İstatistiksel Analiz
Sürekli değişkenleri tanımlamak için tanımlayıcı istatistikler (ortalama, standart deviasyon, frekans, yüzde) kullanıldı. Kategorik değişkenler arasındaki ilişkiyi incelemek için ki-kare testi kullanıldı. P<0,05 değeri istatistiksel olarak anlamlı kabul edildi. Analizler, MedCalc Statistical Software version 12.7.7 (MedCalc Software bvba, Ostend, Belçika; http://www.medcalc.org) kullanılarak yapıldı.
BULGULAR
Çalışmaya 1 Ocak 2017-31 Aralık 2017 tarihleri arasında 24-28 gebelik haftalarında olan ve GDM taramasına tabi tutulan 3.618 gebe dahil edildi. Bunlardan 1.358’i (%37,53) 75 g OGTT ile tek aşamalı olarak tarandı ve 2.262 (%62,52) gebe, 50 g OGCT ve ardından 100 g OGTT ile iki aşamalı tarama kullanılarak tarandı. İki tarama modelinin bir sonucu olarak, GDM tanısı alan olguların genel oranı %7,5 (n=272) idi ve dağılım şu şekildeydi: %6,4 (n=54) kış, %8,3 (n=78) ilkbahar, %9,2 (n=84) yaz ve %6,1 (n=56) sonbahar. Mevsimsel ortalama sıcaklıkları kışın 3,6 °C, ilkbaharda 13,5 °C, yazın 27,9 °C ve sonbaharda 17,4 °C idi (Şekil 1). Mevsimlere göre ortalama yaş, gravida, ortalama sıcaklık ve GDM prevalansı Tablo 1’de gösterilmektedir. Farklı mevsimlerde GDM tanısı için taranan gebelerin yaş ortalamaları ve ortalama gravidaları açısından istatistiksel olarak anlamlı bir farklılık yoktu (Tablo 1). Farklı mevsimlerde GDM tanısı için taranan gebelerde GDM prevalansında istatistiksel olarak anlamlı fark vardı (Tablo 1).
TARTIŞMA
Bu çalışmanın sonuçları GDM prevalansının mevsimsel olarak farklı olduğunu ve bu farkın istatistiksel olarak anlamlı olduğunu göstermiştir. Booth ve ark.22, Chiefari ve ark.23 ve Vasileiou ve ark.26 bu çalışmadakine benzer sonuçlar bulurken, Moses ve ark.24 GDM prevalansının mevsimsel dağılımında anlamlı bir fark olmadığını bildirmişlerdir. Bununla birlikte, Moses ve ark.24 en sıcak ve en soğuk mevsimler arasındaki ortalama sıcaklık farkının 9,3 °C olduğu Avustralya’nın Wollongong şehrinde bir çalışma yaptılar30. Mevcut çalışmada bu fark 24,3 °C’dir. Booth ve ark.22 tarafından yapılan çalışmada, GDM prevalansının mevsimsel sıklıkları arasında bu çalışmada olduğu gibi anlamlı bir fark olduğu gösterilmiştir; en soğuk ve en sıcak mevsimler arasındaki ortalama sıcaklık farkı 24,13 °C iken, Chiefari ve ark.’nın23 çalışmasında sıcaklık farkı 13,5 °C idi. Bu nedenle Moses ve ark.24 tarafından GDM prevalansındaki mevsimsel değişim için bulunan sonucun, en soğuk ve en sıcak mevsimler arasındaki bu düşük sıcaklıktan dolayı, bizim çalışmamızdan ve önceki araştırmalardan22,23 farklı olduğu söylenebilir22,23,29.

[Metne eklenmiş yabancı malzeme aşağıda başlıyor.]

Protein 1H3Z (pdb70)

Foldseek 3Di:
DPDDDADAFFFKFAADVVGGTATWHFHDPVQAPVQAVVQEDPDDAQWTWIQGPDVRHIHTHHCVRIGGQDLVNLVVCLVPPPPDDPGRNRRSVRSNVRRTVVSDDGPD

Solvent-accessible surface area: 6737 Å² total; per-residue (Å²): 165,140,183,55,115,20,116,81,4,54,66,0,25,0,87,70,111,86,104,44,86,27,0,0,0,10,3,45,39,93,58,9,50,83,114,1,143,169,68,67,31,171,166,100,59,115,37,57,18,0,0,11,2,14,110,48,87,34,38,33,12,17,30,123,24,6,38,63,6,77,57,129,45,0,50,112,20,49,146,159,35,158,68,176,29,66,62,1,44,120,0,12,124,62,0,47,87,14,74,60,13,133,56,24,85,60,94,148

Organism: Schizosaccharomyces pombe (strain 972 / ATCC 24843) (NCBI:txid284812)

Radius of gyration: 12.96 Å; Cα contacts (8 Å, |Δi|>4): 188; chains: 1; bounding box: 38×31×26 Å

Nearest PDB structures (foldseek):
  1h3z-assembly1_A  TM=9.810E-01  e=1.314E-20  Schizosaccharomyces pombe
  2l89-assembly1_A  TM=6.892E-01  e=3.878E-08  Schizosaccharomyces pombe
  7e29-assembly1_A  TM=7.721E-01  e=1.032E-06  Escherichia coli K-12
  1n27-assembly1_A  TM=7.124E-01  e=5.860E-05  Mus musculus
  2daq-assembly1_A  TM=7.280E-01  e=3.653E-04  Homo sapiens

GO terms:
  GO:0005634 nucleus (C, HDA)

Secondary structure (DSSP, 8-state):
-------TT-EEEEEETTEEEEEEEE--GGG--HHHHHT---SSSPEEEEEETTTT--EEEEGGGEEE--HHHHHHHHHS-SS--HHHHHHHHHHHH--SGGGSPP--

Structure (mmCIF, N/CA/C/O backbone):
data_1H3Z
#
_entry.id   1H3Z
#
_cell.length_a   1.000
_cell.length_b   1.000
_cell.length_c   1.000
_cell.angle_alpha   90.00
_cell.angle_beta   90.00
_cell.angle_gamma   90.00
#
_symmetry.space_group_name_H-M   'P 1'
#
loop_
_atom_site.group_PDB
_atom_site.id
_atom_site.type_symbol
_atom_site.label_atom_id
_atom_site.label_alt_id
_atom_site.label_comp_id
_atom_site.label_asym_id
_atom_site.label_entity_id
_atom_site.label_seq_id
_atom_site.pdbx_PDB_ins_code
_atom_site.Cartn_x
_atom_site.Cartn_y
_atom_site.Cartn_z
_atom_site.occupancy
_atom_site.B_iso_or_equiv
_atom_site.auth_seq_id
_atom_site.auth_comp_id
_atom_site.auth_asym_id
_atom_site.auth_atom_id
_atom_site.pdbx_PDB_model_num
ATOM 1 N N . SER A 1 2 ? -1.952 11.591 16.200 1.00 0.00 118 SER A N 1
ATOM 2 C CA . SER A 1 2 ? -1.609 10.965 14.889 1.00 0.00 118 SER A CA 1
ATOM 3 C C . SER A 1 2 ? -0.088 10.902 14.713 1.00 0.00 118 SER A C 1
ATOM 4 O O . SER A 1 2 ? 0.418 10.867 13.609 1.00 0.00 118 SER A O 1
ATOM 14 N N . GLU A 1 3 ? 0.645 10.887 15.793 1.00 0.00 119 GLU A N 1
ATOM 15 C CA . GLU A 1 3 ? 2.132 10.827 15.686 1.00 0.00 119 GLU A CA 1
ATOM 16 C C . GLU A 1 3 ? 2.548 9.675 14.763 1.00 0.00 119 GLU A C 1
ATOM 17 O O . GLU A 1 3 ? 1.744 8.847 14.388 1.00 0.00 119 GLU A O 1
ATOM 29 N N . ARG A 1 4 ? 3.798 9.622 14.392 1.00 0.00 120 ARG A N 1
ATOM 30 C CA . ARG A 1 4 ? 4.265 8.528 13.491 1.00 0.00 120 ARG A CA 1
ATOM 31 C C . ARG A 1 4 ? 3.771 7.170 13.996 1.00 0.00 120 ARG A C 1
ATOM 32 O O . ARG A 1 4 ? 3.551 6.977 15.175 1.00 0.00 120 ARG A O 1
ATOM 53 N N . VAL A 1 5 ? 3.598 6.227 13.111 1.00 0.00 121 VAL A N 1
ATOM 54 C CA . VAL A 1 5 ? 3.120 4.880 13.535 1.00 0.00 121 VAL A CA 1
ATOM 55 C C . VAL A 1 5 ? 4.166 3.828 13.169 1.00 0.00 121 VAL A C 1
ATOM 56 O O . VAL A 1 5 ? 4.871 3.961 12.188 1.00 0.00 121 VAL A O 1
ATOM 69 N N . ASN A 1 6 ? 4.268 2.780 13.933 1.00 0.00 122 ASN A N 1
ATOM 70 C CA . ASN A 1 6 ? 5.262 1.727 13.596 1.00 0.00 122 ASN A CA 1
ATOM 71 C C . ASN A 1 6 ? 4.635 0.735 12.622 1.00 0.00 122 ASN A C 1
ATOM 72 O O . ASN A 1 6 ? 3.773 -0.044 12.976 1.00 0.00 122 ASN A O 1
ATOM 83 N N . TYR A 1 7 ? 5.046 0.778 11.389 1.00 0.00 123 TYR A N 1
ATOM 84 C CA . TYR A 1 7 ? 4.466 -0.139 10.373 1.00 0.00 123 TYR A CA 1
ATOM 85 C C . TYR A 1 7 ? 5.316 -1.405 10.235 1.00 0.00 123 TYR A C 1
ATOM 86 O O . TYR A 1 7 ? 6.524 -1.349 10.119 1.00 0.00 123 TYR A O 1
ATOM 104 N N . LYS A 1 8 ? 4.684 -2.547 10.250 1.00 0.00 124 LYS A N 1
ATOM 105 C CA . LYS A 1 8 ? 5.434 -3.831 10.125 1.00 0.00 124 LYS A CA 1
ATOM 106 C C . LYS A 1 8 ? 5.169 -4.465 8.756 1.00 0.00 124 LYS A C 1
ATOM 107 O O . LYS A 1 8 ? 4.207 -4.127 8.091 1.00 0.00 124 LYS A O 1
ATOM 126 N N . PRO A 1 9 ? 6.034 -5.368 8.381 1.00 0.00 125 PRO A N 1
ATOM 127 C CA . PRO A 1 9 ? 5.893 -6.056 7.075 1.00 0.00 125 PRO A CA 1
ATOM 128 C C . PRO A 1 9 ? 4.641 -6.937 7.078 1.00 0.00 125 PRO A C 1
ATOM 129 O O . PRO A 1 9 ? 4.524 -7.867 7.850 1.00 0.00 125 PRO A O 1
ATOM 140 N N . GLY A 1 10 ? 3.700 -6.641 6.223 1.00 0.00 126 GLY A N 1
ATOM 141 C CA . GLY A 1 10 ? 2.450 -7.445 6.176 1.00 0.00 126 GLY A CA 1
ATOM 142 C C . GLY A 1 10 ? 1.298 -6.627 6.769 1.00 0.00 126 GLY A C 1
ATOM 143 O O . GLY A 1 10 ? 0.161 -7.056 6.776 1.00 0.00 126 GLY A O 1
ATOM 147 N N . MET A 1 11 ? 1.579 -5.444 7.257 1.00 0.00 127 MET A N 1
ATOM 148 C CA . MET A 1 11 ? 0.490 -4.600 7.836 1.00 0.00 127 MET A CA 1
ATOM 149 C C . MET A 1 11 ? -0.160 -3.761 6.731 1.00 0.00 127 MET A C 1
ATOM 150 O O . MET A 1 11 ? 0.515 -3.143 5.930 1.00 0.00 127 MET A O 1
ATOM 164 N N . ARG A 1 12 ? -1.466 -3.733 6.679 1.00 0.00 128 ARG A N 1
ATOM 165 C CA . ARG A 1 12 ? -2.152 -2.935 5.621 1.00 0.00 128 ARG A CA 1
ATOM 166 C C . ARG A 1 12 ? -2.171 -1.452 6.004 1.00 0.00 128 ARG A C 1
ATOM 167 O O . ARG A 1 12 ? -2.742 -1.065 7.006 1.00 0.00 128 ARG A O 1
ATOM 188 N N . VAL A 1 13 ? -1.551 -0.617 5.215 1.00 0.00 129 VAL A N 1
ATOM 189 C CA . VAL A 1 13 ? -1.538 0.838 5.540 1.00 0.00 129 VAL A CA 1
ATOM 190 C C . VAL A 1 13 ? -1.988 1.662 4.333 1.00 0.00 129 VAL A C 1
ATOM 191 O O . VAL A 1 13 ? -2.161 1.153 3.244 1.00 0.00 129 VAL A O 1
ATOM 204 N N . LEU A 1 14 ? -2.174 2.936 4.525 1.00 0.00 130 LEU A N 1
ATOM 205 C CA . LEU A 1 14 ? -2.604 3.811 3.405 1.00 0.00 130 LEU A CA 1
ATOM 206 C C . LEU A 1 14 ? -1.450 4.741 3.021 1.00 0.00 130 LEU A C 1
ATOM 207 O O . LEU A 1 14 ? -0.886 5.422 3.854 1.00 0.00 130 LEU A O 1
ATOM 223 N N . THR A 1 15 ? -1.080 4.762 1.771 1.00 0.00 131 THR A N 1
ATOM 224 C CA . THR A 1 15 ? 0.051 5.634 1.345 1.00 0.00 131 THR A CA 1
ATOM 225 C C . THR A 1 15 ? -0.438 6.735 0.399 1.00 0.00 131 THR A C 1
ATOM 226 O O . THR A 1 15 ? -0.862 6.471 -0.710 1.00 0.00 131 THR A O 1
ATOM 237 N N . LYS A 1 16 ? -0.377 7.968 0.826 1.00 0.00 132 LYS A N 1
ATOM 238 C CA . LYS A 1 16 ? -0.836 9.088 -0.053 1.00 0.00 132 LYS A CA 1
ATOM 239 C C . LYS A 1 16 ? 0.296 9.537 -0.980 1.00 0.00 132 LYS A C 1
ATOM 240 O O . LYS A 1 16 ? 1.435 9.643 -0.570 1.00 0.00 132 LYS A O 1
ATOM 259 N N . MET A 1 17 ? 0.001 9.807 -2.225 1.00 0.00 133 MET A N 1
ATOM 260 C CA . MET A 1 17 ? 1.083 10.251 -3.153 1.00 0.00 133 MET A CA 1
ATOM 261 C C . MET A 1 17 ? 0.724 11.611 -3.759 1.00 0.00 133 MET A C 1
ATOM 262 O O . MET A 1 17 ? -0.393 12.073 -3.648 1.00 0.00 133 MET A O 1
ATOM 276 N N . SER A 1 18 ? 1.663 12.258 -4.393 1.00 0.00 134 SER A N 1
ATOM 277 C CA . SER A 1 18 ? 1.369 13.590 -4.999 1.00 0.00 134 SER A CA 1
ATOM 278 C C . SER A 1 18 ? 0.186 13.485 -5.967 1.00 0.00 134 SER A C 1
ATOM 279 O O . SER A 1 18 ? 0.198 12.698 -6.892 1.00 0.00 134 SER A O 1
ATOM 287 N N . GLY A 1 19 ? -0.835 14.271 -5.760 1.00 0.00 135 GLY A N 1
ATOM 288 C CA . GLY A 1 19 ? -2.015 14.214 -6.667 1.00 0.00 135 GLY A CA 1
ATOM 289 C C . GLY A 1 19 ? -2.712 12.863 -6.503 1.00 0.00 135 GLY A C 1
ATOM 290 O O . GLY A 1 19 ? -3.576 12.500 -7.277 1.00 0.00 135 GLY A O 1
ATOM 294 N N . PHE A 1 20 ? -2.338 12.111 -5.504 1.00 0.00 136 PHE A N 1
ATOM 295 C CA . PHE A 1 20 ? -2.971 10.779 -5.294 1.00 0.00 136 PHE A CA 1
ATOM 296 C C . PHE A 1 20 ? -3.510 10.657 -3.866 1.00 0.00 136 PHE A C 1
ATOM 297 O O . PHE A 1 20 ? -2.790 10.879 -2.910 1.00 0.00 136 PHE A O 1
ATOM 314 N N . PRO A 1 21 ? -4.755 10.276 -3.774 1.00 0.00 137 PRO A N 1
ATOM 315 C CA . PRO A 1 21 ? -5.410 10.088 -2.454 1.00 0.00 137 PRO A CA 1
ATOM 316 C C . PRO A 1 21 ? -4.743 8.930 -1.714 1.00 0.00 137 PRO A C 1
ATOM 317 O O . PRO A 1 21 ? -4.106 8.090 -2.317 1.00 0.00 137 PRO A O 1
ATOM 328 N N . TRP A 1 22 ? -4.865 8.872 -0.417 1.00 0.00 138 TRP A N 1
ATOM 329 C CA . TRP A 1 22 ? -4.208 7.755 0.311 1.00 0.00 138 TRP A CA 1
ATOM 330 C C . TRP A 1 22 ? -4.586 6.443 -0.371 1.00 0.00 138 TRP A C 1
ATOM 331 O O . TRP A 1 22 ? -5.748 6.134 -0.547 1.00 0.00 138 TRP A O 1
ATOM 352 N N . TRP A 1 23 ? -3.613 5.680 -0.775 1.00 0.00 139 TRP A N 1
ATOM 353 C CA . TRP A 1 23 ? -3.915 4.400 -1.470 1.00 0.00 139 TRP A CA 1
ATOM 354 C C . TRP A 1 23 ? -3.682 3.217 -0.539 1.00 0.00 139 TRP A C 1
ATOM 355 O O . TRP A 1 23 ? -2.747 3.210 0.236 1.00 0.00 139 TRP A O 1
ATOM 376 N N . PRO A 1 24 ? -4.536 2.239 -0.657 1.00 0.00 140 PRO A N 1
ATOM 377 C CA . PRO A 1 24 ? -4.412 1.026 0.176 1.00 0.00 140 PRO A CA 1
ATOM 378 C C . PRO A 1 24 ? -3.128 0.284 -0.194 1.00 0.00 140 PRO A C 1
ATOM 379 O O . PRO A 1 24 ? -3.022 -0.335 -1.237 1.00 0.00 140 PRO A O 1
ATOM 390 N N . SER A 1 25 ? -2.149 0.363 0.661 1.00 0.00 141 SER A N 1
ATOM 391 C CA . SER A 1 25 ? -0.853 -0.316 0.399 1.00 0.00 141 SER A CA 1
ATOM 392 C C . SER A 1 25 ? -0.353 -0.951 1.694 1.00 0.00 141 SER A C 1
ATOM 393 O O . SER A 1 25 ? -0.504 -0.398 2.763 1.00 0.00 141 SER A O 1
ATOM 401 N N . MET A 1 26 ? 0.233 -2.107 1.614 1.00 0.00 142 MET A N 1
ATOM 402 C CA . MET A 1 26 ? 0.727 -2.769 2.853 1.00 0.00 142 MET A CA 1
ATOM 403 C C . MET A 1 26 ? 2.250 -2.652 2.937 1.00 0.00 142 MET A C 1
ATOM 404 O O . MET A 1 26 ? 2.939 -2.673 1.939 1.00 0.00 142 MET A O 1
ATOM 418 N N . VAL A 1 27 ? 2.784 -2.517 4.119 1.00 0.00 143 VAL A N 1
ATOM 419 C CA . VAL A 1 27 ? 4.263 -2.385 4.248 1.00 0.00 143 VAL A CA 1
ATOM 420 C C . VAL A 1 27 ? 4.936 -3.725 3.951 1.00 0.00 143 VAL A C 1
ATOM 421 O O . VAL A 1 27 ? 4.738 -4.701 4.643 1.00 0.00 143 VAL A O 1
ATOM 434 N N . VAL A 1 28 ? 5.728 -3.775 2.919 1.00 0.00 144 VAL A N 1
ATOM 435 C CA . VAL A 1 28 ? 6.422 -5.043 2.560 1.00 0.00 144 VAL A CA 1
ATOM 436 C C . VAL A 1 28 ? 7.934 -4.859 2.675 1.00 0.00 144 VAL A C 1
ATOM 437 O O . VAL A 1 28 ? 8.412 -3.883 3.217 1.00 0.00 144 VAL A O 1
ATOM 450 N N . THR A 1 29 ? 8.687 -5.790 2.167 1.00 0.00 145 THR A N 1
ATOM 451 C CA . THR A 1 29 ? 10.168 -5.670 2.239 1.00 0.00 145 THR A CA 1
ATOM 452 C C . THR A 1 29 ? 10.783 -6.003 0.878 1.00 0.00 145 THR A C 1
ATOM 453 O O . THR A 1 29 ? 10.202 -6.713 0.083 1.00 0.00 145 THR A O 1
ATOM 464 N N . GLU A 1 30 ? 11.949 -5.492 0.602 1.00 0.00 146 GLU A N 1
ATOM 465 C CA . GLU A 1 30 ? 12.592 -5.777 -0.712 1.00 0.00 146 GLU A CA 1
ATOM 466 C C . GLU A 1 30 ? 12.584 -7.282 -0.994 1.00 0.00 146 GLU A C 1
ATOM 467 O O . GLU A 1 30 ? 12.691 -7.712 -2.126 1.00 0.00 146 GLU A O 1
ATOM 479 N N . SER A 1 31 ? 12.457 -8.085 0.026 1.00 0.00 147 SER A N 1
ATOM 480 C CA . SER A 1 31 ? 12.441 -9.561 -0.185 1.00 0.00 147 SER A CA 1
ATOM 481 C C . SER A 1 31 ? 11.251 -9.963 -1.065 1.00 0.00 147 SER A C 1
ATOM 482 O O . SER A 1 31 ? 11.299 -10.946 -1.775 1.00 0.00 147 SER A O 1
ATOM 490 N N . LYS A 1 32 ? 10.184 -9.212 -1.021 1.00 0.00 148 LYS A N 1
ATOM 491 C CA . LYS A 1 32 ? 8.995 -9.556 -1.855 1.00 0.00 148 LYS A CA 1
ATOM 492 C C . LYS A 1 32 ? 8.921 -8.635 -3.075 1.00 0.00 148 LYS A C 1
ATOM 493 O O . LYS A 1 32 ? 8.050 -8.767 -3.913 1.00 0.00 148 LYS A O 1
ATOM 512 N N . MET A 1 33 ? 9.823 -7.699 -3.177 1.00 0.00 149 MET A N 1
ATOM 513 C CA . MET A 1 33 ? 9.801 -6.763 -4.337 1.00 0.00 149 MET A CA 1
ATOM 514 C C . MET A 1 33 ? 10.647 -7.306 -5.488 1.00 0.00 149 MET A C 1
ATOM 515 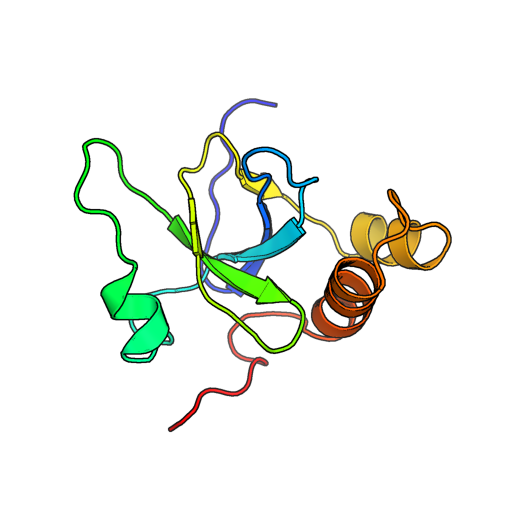O O . MET A 1 33 ? 11.844 -7.475 -5.364 1.00 0.00 149 MET A O 1
ATOM 529 N N . THR A 1 34 ? 10.042 -7.567 -6.614 1.00 0.00 150 THR A N 1
ATOM 530 C CA . THR A 1 34 ? 10.826 -8.080 -7.771 1.00 0.00 150 THR A CA 1
ATOM 531 C C . THR A 1 34 ? 11.824 -7.010 -8.220 1.00 0.00 150 THR A C 1
ATOM 532 O O . THR A 1 34 ? 12.197 -6.144 -7.455 1.00 0.00 150 THR A O 1
ATOM 543 N N . SER A 1 35 ? 12.256 -7.054 -9.448 1.00 0.00 151 SER A N 1
ATOM 544 C CA . SER A 1 35 ? 13.224 -6.023 -9.922 1.00 0.00 151 SER A CA 1
ATOM 545 C C . SER A 1 35 ? 12.487 -4.718 -10.221 1.00 0.00 151 SER A C 1
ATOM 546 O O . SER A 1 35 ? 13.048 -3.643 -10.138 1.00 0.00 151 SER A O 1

Bu çalışmada GDM prevalansı artan sıcaklıkla artmış ve yaz aylarında en yüksek değere ulaşmıştır. Son zamanlarda yapılan diğer çalışmalar da GDM prevalansının sıcaklıkla arttığını ve en yüksek prevalansın yaz aylarında görüldüğünü bildirmiştir22-24. Booth ve ark.22 GDM frekansındaki artış oranını her 10 °C sıcaklık artışı için GDM gelişme riskinde %6-9 artış olarak bildirmiştir. Birkaç çalışmada, sıcaklıktaki düşüşe, termoregülasyon için kahverengi yağ dokusu aktivitesinde bir artış eşlik ettiği ve bunun da insülin duyarlılığındaki bir artışla ilişkili olduğu gösterilmiştir17.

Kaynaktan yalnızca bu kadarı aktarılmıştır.